EXERCISE GOAL
Transcribe word for word the lines below from the line with "ATOM 25 C CA" through the line with "ATOM 31 N N", ends included.

EXERCISE INPUT
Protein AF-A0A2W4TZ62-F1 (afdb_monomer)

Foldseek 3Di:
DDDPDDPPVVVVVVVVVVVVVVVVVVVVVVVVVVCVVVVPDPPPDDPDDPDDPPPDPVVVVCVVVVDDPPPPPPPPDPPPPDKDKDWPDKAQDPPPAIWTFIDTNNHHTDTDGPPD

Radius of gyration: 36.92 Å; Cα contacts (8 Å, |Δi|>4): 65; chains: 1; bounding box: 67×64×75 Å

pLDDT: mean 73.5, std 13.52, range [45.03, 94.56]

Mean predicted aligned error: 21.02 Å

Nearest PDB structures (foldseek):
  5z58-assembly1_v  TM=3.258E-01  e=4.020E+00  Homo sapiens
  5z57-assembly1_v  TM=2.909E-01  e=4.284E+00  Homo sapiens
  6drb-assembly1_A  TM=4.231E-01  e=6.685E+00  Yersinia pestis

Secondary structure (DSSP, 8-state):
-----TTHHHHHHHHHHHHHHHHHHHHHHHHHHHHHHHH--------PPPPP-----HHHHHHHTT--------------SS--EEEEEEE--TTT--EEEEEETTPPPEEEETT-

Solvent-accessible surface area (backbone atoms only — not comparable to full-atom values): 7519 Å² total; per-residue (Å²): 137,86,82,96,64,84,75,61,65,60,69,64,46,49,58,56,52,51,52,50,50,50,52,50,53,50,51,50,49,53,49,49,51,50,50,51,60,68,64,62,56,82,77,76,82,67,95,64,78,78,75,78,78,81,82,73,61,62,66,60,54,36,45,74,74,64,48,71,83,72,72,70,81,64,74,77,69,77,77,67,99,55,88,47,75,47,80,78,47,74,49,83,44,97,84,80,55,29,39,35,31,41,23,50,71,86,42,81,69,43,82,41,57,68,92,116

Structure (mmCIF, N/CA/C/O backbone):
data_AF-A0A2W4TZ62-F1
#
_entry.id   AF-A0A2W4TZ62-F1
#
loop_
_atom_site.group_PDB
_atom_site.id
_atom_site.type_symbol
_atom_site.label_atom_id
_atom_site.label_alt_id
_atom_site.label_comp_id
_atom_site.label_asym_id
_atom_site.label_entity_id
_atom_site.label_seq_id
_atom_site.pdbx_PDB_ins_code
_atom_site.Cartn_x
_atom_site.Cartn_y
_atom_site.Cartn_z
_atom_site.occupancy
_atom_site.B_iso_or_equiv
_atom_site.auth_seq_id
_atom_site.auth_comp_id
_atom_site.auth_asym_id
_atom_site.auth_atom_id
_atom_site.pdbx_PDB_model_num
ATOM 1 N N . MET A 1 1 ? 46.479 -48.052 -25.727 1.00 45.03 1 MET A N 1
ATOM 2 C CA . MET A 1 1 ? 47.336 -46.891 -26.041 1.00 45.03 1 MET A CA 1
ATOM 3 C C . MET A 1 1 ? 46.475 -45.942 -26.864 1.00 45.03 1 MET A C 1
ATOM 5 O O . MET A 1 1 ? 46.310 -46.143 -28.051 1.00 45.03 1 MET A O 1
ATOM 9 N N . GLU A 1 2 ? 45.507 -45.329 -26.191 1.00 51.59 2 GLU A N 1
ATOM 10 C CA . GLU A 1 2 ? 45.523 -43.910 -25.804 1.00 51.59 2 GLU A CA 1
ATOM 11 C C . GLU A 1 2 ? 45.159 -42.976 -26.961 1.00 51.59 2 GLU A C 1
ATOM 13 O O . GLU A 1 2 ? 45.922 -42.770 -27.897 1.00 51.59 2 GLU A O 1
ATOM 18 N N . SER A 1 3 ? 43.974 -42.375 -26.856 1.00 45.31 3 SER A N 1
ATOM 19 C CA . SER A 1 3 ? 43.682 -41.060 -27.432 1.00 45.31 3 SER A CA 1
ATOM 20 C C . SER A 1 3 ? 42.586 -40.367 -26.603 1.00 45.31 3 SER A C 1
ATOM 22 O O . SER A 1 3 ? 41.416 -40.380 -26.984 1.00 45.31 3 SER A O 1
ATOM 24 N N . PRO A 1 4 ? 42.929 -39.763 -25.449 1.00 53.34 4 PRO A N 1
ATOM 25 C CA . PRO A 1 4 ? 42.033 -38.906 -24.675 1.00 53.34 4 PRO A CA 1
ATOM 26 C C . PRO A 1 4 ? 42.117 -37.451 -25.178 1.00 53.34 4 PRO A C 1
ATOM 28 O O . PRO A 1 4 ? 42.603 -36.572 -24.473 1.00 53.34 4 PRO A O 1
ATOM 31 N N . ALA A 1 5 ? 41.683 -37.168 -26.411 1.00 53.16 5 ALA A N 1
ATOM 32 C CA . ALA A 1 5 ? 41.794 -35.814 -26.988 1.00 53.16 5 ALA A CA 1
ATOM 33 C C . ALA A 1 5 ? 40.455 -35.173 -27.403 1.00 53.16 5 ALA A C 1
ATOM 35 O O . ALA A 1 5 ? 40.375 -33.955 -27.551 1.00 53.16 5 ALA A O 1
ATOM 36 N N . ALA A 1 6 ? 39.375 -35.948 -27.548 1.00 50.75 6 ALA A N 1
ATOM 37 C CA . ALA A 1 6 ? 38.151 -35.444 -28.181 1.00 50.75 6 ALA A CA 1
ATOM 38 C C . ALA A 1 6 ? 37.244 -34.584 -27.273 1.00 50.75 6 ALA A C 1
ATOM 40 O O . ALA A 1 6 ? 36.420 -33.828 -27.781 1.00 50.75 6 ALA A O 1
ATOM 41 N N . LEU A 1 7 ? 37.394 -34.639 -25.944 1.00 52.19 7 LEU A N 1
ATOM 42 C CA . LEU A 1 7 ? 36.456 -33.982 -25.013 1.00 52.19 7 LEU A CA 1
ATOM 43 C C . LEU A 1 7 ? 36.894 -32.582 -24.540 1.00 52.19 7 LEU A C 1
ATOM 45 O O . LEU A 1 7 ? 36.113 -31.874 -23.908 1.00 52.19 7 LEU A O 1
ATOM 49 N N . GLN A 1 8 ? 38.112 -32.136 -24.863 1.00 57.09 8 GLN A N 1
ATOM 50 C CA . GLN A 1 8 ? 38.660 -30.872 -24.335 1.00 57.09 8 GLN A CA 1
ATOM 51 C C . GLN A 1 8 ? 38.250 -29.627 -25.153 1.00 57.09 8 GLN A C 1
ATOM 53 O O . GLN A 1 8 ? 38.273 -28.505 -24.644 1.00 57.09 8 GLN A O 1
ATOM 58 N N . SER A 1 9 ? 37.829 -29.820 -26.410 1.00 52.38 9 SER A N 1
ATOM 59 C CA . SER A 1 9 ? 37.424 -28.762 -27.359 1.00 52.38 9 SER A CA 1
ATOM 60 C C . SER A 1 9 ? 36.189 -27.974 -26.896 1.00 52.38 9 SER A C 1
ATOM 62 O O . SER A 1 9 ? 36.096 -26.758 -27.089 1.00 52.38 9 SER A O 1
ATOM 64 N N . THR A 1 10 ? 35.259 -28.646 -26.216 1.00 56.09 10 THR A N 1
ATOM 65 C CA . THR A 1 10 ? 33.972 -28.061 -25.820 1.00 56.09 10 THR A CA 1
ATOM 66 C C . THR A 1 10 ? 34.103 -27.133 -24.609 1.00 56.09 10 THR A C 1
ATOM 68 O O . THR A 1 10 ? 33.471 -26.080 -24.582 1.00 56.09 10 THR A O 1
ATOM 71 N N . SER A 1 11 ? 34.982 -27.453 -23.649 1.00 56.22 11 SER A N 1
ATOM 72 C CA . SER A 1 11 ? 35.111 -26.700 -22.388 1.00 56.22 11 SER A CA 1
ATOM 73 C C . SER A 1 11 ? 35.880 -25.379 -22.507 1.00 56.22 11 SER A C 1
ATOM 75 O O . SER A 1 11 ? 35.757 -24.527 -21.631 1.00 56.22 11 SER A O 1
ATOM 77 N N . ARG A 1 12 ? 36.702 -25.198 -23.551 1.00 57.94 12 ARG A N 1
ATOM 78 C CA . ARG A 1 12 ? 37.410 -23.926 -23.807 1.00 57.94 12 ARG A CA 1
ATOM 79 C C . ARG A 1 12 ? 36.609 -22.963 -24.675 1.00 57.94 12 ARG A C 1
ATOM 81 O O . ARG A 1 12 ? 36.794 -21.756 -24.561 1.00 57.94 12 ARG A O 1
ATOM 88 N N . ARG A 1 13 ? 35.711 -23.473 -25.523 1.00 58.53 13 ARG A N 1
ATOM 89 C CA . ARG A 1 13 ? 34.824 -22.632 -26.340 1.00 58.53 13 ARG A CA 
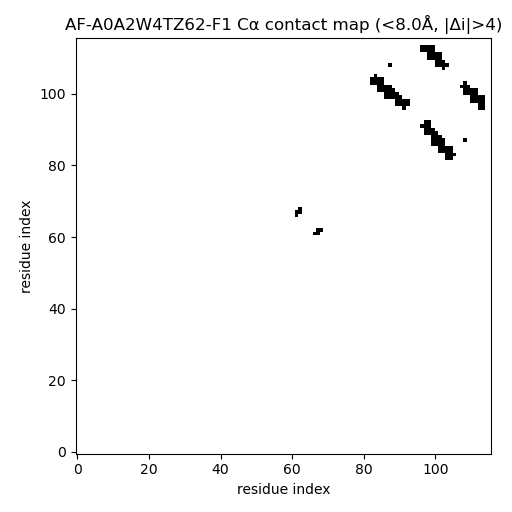1
ATOM 90 C C . ARG A 1 13 ? 33.613 -22.138 -25.560 1.00 58.53 13 ARG A C 1
ATOM 92 O O . ARG A 1 13 ? 33.164 -21.030 -25.819 1.00 58.53 13 ARG A O 1
ATOM 99 N N . SER A 1 14 ? 33.130 -22.897 -24.578 1.00 65.25 14 SER A N 1
ATOM 100 C CA . SER A 1 14 ? 32.029 -22.479 -23.705 1.00 65.25 14 SER A CA 1
ATOM 101 C C . SER A 1 14 ? 32.261 -21.133 -22.995 1.00 65.25 14 SER A C 1
ATOM 103 O O . SER A 1 14 ? 31.378 -20.286 -23.111 1.00 65.25 14 SER A O 1
ATOM 105 N N . PRO A 1 15 ? 33.410 -20.837 -22.348 1.00 75.00 15 PRO A N 1
ATOM 106 C CA . PRO A 1 15 ? 33.613 -19.530 -21.723 1.00 75.00 15 PRO A CA 1
ATOM 107 C C . PRO A 1 15 ? 33.686 -18.393 -22.747 1.00 75.00 15 PRO A C 1
ATOM 109 O O . PRO A 1 15 ? 33.167 -17.315 -22.482 1.00 75.00 15 PRO A O 1
ATOM 112 N N . ALA A 1 16 ? 34.261 -18.626 -23.932 1.00 79.69 16 ALA A N 1
ATOM 113 C CA . ALA A 1 16 ? 34.321 -17.614 -24.989 1.00 79.69 16 ALA A CA 1
ATOM 114 C C . ALA A 1 16 ? 32.933 -17.311 -25.580 1.00 79.69 16 ALA A C 1
ATOM 116 O O . ALA A 1 16 ? 32.604 -16.151 -25.816 1.00 79.69 16 ALA A O 1
ATOM 117 N N . VAL A 1 17 ? 32.094 -18.336 -25.765 1.00 85.00 17 VAL A N 1
ATOM 118 C CA . VAL A 1 17 ? 30.707 -18.179 -26.231 1.00 85.00 17 VAL A CA 1
ATOM 119 C C . VAL A 1 17 ? 29.861 -17.454 -25.184 1.00 85.00 17 VAL A C 1
ATOM 121 O O . VAL A 1 17 ? 29.138 -16.525 -25.530 1.00 85.00 17 VAL A O 1
ATOM 124 N N . VAL A 1 18 ? 29.988 -17.818 -23.903 1.00 88.00 18 VAL A N 1
ATOM 125 C CA . VAL A 1 18 ? 29.279 -17.143 -22.803 1.00 88.00 18 VAL A CA 1
ATOM 126 C C . VAL A 1 18 ? 29.730 -15.689 -22.670 1.00 88.00 18 VAL A C 1
ATOM 128 O O . VAL A 1 18 ? 28.887 -14.803 -22.568 1.00 88.00 18 VAL A O 1
ATOM 131 N N . ALA A 1 19 ? 31.036 -15.418 -22.734 1.00 86.62 19 ALA A N 1
ATOM 132 C CA . ALA A 1 19 ? 31.563 -14.057 -22.708 1.00 86.62 19 ALA A CA 1
ATOM 133 C C . ALA A 1 19 ? 31.063 -13.230 -23.901 1.00 86.62 19 ALA A C 1
ATOM 135 O O . ALA A 1 19 ? 30.681 -12.077 -23.719 1.00 86.62 19 ALA A O 1
ATOM 136 N N . GLY A 1 20 ? 31.001 -13.826 -25.097 1.00 91.88 20 GLY A N 1
ATOM 137 C CA . GLY A 1 20 ? 30.435 -13.194 -26.287 1.00 91.88 20 GLY A CA 1
ATOM 138 C C . GLY A 1 20 ? 28.953 -12.854 -26.127 1.00 91.88 20 GLY A C 1
ATOM 139 O O . GLY A 1 20 ? 28.557 -11.727 -26.406 1.00 91.88 20 GLY A O 1
ATOM 140 N N . LEU A 1 21 ? 28.142 -13.786 -25.613 1.00 92.06 21 LEU A N 1
ATOM 141 C CA . LEU A 1 21 ? 26.725 -13.548 -25.313 1.00 92.06 21 LEU A CA 1
ATOM 142 C C . LEU A 1 21 ? 26.529 -12.456 -24.256 1.00 92.06 21 LEU A C 1
ATOM 144 O O . LEU A 1 21 ? 25.659 -11.604 -24.421 1.00 92.06 21 LEU A O 1
ATOM 148 N N . LEU A 1 22 ? 27.342 -12.455 -23.196 1.00 92.50 22 LEU A N 1
ATOM 149 C CA . LEU A 1 22 ? 27.299 -11.426 -22.157 1.00 92.50 22 LEU A CA 1
ATOM 150 C C . LEU A 1 22 ? 27.656 -10.049 -22.718 1.00 92.50 22 LEU A C 1
ATOM 152 O O . LEU A 1 22 ? 26.958 -9.080 -22.431 1.00 92.50 22 LEU A O 1
ATOM 156 N N . TRP A 1 23 ? 28.690 -9.959 -23.557 1.00 92.88 23 TRP A N 1
ATOM 157 C CA . TRP A 1 23 ? 29.057 -8.710 -24.225 1.00 92.88 23 TRP A CA 1
ATOM 158 C C . TRP A 1 23 ? 27.980 -8.235 -25.200 1.00 92.88 23 TRP A C 1
ATOM 160 O O . TRP A 1 23 ? 27.676 -7.045 -25.241 1.00 92.88 23 TRP A O 1
ATOM 170 N N . LEU A 1 24 ? 27.360 -9.155 -25.943 1.00 94.06 24 LEU A N 1
ATOM 171 C CA . LEU A 1 24 ? 26.250 -8.840 -26.838 1.00 94.06 24 LEU A CA 1
ATOM 172 C C . LEU A 1 24 ? 25.053 -8.287 -26.049 1.00 94.06 24 LEU A C 1
ATOM 174 O O . LEU A 1 24 ? 24.518 -7.237 -26.393 1.00 94.06 24 LEU A O 1
ATOM 178 N N . ALA A 1 25 ? 24.671 -8.949 -24.954 1.00 92.88 25 ALA A N 1
ATOM 179 C CA . ALA A 1 25 ? 23.589 -8.512 -24.076 1.00 92.88 25 ALA A CA 1
ATOM 180 C C . ALA A 1 25 ? 23.893 -7.163 -23.404 1.00 92.88 25 ALA A C 1
ATOM 182 O O . ALA A 1 25 ? 23.007 -6.312 -23.302 1.00 92.88 25 ALA A O 1
ATOM 183 N N . ALA A 1 26 ? 25.144 -6.941 -22.991 1.00 94.56 26 ALA A N 1
ATOM 184 C CA . ALA A 1 26 ? 25.598 -5.665 -22.448 1.00 94.56 26 ALA A CA 1
ATOM 185 C C . ALA A 1 26 ? 25.512 -4.547 -23.498 1.00 94.56 26 ALA A C 1
ATOM 187 O O . ALA A 1 26 ? 24.994 -3.471 -23.204 1.00 94.56 26 ALA A O 1
ATOM 188 N N . GLY A 1 27 ? 25.937 -4.818 -24.737 1.00 94.31 27 GLY A N 1
ATOM 189 C CA . GLY A 1 27 ? 25.812 -3.894 -25.863 1.00 94.31 27 GLY A CA 1
ATOM 190 C C . GLY A 1 27 ? 24.356 -3.558 -26.192 1.00 94.31 27 GLY A C 1
ATOM 191 O O . GLY A 1 27 ? 24.023 -2.385 -26.342 1.00 94.31 27 GLY A O 1
ATOM 192 N N . LEU A 1 28 ? 23.467 -4.559 -26.224 1.00 91.88 28 LEU A N 1
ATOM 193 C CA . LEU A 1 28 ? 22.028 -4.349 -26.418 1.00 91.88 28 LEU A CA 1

COMPLETED EXERCISE
ATOM 25 C CA . PRO A 1 4 ? 42.033 -38.906 -24.675 1.00 53.34 4 PRO A CA 1
ATOM 26 C C . PRO A 1 4 ? 42.117 -37.451 -25.178 1.00 53.34 4 PRO A C 1
ATOM 28 O O . PRO A 1 4 ? 42.603 -36.572 -24.473 1.00 53.34 4 PRO A O 1
ATOM 31 N N . ALA A 1 5 ? 41.683 -37.168 -26.411 1.00 53.16 5 ALA A N 1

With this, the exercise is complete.